[Entries taken from a collection]
BEGIN

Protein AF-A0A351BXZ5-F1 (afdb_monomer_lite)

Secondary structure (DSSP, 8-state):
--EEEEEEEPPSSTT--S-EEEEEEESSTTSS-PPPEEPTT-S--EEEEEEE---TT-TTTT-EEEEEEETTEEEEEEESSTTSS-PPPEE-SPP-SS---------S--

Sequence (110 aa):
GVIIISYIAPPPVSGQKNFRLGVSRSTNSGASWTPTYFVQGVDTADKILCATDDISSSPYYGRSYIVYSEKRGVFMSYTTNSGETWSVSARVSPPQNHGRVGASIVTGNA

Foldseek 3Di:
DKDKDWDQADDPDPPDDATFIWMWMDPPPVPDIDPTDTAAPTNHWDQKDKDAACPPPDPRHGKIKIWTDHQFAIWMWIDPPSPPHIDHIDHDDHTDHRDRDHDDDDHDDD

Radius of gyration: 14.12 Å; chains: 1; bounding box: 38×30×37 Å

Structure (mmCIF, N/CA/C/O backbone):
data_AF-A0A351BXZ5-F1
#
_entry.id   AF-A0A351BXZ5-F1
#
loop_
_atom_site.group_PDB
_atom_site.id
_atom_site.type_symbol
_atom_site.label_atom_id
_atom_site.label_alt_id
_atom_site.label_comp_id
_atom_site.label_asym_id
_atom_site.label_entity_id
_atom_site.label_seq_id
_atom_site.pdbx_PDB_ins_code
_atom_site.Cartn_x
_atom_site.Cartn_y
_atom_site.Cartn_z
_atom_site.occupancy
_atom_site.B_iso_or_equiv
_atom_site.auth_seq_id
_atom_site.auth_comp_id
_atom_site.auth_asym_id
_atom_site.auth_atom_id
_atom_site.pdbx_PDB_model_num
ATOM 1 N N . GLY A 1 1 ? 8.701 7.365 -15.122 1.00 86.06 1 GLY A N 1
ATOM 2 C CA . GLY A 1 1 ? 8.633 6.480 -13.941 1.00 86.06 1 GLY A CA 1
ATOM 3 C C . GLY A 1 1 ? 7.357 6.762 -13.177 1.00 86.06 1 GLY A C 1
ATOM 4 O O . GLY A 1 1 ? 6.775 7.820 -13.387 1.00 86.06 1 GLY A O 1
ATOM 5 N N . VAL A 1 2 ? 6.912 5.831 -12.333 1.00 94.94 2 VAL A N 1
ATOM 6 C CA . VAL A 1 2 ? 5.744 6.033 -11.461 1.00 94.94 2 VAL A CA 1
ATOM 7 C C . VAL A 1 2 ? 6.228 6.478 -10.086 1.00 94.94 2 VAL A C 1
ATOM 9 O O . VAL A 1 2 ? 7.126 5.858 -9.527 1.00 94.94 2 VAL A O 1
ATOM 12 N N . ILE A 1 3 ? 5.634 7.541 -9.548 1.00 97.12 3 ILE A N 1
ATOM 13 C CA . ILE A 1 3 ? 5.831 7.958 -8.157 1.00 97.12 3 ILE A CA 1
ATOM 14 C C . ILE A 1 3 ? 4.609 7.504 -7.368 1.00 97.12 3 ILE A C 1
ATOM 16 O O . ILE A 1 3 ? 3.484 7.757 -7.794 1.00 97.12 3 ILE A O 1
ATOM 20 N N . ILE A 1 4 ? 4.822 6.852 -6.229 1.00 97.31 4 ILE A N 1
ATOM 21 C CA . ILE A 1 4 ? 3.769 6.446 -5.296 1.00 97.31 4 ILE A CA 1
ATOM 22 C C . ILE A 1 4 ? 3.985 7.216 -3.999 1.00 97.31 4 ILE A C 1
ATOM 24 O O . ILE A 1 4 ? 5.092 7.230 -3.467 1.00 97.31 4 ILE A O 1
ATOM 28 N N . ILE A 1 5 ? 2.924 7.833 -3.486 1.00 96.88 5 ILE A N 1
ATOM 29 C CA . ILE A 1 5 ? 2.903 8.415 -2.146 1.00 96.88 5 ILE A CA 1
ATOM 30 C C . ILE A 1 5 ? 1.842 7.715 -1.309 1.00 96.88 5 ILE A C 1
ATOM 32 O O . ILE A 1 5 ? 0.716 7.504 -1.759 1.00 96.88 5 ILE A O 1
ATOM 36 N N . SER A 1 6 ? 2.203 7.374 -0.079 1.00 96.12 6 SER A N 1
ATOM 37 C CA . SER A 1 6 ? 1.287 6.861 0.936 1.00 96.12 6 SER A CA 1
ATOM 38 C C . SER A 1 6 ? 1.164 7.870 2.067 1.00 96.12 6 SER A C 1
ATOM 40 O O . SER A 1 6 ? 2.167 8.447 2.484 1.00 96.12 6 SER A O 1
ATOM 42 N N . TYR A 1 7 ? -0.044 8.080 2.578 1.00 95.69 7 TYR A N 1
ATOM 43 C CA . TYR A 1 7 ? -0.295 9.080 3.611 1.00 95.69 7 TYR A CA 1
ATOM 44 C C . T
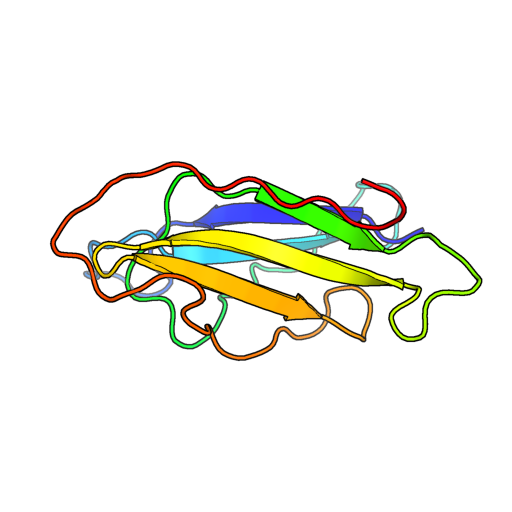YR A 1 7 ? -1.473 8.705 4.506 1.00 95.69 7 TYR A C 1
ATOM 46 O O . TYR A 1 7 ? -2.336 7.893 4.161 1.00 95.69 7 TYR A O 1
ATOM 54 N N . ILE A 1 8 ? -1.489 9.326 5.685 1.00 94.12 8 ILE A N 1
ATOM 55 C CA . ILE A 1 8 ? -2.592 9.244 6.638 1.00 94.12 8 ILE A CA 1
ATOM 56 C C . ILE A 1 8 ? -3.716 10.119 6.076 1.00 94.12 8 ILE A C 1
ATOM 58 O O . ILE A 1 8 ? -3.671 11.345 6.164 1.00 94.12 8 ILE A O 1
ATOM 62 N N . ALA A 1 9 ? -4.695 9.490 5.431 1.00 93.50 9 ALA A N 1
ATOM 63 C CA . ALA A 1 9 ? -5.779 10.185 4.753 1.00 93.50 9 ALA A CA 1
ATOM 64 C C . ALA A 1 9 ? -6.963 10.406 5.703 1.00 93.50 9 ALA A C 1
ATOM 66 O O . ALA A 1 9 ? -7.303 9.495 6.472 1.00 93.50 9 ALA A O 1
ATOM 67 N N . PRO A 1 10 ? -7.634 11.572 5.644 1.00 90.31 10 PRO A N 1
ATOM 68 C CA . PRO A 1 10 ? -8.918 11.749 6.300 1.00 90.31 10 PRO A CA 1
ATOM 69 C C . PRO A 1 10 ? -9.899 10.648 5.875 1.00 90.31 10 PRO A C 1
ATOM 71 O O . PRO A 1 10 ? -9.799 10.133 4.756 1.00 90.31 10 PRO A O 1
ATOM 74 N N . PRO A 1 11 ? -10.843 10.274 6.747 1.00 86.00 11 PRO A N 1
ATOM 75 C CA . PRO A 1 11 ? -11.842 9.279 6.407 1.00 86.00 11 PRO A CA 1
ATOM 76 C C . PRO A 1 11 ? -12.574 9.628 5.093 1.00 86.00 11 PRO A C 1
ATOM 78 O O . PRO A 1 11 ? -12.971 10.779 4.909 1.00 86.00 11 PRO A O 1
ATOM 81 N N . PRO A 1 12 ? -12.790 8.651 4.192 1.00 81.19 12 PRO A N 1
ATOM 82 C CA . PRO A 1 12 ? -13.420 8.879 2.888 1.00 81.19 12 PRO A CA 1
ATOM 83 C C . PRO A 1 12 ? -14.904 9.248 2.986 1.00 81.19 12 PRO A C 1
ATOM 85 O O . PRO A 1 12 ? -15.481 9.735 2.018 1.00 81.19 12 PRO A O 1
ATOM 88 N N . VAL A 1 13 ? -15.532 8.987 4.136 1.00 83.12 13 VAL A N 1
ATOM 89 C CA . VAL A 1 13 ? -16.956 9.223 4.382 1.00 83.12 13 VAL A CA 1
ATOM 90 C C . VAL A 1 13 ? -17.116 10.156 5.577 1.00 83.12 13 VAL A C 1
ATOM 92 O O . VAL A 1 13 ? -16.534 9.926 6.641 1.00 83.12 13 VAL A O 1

END

-- Work item --
Repeat word for word the lines above that run from the line containing "ATOM 12 N N" through the line containing "ATOM 29 C CA", both ends included, and nothing else.

-- Solution for this exercise --
ATOM 12 N N . ILE A 1 3 ? 5.634 7.541 -9.548 1.00 97.12 3 ILE A N 1
ATOM 13 C CA . ILE A 1 3 ? 5.831 7.958 -8.157 1.00 97.12 3 ILE A CA 1
ATOM 14 C C . ILE A 1 3 ? 4.609 7.504 -7.368 1.00 97.12 3 ILE A C 1
ATOM 16 O O . ILE A 1 3 ? 3.484 7.757 -7.794 1.00 97.12 3 ILE A O 1
ATOM 20 N N . ILE A 1 4 ? 4.822 6.852 -6.229 1.00 97.31 4 ILE A N 1
ATOM 21 C CA . ILE A 1 4 ? 3.769 6.446 -5.296 1.00 97.31 4 ILE A CA 1
ATOM 22 C C . ILE A 1 4 ? 3.985 7.216 -3.999 1.00 97.31 4 ILE A C 1
ATOM 24 O O . ILE A 1 4 ? 5.092 7.230 -3.467 1.00 97.31 4 ILE A O 1
ATOM 28 N N . ILE A 1 5 ? 2.924 7.833 -3.486 1.00 96.88 5 ILE A N 1
ATOM 29 C CA . ILE A 1 5 ? 2.903 8.415 -2.146 1.00 96.88 5 ILE A CA 1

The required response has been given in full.